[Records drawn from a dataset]
————————

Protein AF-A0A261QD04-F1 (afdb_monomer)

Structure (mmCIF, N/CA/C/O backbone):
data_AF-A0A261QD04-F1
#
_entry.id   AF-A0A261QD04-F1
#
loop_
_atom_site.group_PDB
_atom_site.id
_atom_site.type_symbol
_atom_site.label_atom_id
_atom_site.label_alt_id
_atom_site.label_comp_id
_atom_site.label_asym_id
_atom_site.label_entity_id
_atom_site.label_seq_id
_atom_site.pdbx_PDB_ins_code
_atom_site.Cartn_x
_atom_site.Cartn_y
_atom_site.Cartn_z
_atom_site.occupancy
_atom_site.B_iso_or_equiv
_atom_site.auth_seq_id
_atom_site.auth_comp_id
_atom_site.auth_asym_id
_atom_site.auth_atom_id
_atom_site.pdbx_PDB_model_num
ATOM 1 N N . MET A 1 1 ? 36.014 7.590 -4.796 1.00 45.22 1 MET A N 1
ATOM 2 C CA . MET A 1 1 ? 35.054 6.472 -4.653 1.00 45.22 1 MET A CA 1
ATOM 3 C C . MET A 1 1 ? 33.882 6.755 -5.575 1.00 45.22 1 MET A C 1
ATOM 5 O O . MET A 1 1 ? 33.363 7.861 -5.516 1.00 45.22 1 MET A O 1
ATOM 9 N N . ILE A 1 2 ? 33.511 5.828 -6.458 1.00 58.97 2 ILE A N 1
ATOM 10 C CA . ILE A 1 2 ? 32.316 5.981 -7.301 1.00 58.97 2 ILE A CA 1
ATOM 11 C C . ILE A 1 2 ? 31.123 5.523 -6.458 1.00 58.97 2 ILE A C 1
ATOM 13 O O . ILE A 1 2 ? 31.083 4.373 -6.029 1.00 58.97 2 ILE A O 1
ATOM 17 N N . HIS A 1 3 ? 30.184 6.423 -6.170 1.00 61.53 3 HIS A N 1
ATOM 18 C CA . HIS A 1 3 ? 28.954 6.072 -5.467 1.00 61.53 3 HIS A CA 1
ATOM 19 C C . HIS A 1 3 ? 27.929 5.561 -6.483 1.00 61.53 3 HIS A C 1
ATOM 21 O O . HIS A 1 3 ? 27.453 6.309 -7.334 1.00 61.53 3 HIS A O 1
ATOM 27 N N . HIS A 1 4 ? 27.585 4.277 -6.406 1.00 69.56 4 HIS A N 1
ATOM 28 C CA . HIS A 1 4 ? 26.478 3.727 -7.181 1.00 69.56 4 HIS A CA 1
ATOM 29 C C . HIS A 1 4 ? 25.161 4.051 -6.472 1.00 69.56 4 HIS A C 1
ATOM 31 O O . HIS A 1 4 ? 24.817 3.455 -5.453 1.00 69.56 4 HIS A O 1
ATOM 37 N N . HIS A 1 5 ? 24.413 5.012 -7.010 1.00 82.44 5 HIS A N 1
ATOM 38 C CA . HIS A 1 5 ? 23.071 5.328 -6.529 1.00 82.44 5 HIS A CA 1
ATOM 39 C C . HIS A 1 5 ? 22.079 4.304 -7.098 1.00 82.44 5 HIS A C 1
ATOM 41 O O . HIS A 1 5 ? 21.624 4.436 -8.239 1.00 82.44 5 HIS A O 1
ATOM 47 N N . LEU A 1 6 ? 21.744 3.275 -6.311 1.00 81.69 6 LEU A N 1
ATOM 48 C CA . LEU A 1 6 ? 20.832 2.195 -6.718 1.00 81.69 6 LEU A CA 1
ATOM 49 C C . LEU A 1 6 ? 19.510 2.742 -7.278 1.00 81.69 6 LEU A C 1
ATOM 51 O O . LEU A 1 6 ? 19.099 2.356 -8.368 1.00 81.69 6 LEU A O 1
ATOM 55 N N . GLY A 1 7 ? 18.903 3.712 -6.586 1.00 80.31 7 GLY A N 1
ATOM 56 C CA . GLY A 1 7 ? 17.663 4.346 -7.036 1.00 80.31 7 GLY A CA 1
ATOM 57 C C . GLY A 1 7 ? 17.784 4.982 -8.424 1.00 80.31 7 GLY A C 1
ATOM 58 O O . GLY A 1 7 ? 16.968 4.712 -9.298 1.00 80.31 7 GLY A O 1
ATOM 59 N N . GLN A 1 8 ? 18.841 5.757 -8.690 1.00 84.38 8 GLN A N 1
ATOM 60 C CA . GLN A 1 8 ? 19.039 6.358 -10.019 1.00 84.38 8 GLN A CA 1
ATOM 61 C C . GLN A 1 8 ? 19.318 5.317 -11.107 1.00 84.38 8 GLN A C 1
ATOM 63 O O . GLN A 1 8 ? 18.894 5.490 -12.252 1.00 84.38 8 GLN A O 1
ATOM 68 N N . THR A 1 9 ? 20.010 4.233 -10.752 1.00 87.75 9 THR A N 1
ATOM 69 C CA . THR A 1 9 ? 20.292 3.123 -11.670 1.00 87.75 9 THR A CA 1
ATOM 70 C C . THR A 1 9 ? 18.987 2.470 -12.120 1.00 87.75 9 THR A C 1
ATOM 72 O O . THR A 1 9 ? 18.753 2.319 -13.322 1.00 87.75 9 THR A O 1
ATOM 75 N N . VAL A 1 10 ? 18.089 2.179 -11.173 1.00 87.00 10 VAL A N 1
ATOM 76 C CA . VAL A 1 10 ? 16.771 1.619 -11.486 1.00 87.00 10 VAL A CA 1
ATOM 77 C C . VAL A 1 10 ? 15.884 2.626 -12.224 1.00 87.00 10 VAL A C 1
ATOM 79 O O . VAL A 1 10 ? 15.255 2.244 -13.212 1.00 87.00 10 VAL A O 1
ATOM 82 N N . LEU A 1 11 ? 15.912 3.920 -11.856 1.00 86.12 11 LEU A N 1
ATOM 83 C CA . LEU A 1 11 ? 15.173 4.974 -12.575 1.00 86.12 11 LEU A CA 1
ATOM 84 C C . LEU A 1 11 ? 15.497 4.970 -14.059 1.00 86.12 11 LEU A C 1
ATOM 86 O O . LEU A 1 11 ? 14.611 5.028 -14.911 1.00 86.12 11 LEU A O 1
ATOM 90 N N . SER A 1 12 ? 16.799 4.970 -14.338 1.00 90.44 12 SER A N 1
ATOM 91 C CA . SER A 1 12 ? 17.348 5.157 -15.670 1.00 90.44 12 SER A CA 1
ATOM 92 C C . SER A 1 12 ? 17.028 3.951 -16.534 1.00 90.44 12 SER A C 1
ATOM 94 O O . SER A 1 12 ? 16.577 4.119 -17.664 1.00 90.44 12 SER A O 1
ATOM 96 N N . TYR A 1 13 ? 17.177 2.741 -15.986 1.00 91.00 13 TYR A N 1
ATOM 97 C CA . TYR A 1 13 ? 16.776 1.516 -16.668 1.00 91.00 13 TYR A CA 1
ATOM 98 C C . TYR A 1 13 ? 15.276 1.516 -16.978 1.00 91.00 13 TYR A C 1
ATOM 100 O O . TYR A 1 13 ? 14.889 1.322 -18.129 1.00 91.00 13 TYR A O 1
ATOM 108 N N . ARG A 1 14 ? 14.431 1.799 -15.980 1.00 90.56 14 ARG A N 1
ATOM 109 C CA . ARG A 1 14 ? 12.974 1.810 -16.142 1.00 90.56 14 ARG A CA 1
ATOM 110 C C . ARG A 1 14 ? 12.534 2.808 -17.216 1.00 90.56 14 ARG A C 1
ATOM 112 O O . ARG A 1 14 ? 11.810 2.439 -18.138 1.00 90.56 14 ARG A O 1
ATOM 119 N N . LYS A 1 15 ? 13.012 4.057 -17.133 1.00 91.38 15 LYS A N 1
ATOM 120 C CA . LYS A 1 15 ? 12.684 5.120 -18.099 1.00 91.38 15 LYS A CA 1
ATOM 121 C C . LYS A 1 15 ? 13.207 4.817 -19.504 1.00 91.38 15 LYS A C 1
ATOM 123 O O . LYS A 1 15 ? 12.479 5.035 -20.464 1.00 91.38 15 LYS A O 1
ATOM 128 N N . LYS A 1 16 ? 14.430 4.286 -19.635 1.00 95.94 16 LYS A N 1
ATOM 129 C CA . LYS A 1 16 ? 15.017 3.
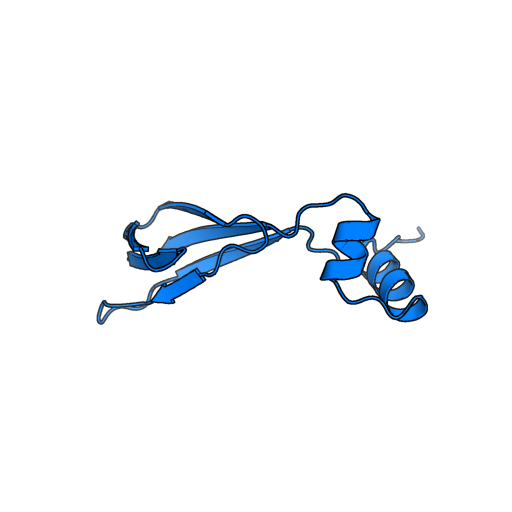907 -20.933 1.00 95.94 16 LYS A CA 1
ATOM 130 C C . LYS A 1 16 ? 14.208 2.817 -21.642 1.00 95.94 16 LYS A C 1
ATOM 132 O O . LYS A 1 16 ? 14.148 2.821 -22.865 1.00 95.94 16 LYS A O 1
ATOM 137 N N . ASN A 1 17 ? 13.584 1.916 -20.885 1.00 95.31 17 ASN A N 1
ATOM 138 C CA . ASN A 1 17 ? 12.741 0.846 -21.419 1.00 95.31 17 ASN A CA 1
ATOM 139 C C . ASN A 1 17 ? 11.245 1.216 -21.482 1.00 95.31 17 ASN A C 1
ATOM 141 O O . ASN A 1 17 ? 10.427 0.349 -21.762 1.00 95.31 17 ASN A O 1
ATOM 145 N N . GLY A 1 18 ? 10.867 2.472 -21.208 1.00 94.75 18 GLY A N 1
ATOM 146 C CA . GLY A 1 18 ? 9.469 2.916 -21.272 1.00 94.75 18 GLY A CA 1
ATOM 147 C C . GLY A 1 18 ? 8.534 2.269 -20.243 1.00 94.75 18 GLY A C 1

————————

• [What you are asked to do]: Set down precisely the lines above between the line holding "ATOM 72 O O" and the line holding "ATOM 92 C C", inclusive, and nothing beyond them.

• [Response to the task]:
ATOM 72 O O . THR A 1 9 ? 18.753 2.319 -13.322 1.00 87.75 9 THR A O 1
ATOM 75 N N . VAL A 1 10 ? 18.089 2.179 -11.173 1.00 87.00 10 VAL A N 1
ATOM 76 C CA . VAL A 1 10 ? 16.771 1.619 -11.486 1.00 87.00 10 VAL A CA 1
ATOM 77 C C . VAL A 1 10 ? 15.884 2.626 -12.224 1.00 87.00 10 VAL A C 1
ATOM 79 O O . VAL A 1 10 ? 15.255 2.244 -13.212 1.00 87.00 10 VAL A O 1
ATOM 82 N N . LEU A 1 11 ? 15.912 3.920 -11.856 1.00 86.12 11 LEU A N 1
ATOM 83 C CA . LEU A 1 11 ? 15.173 4.974 -12.575 1.00 86.12 11 LEU A CA 1
ATOM 84 C C . LEU A 1 11 ? 15.497 4.970 -14.059 1.00 86.12 11 LEU A C 1
ATOM 86 O O . LEU A 1 11 ? 14.611 5.028 -14.911 1.00 86.12 11 LEU A O 1
ATOM 90 N N . SER A 1 12 ? 16.799 4.970 -14.338 1.00 90.44 12 SER A N 1
ATOM 91 C CA . SER A 1 12 ? 17.348 5.157 -15.670 1.00 90.44 12 SER A CA 1
ATOM 92 C C . SER A 1 12 ? 17.028 3.951 -16.534 1.00 90.44 12 SER A C 1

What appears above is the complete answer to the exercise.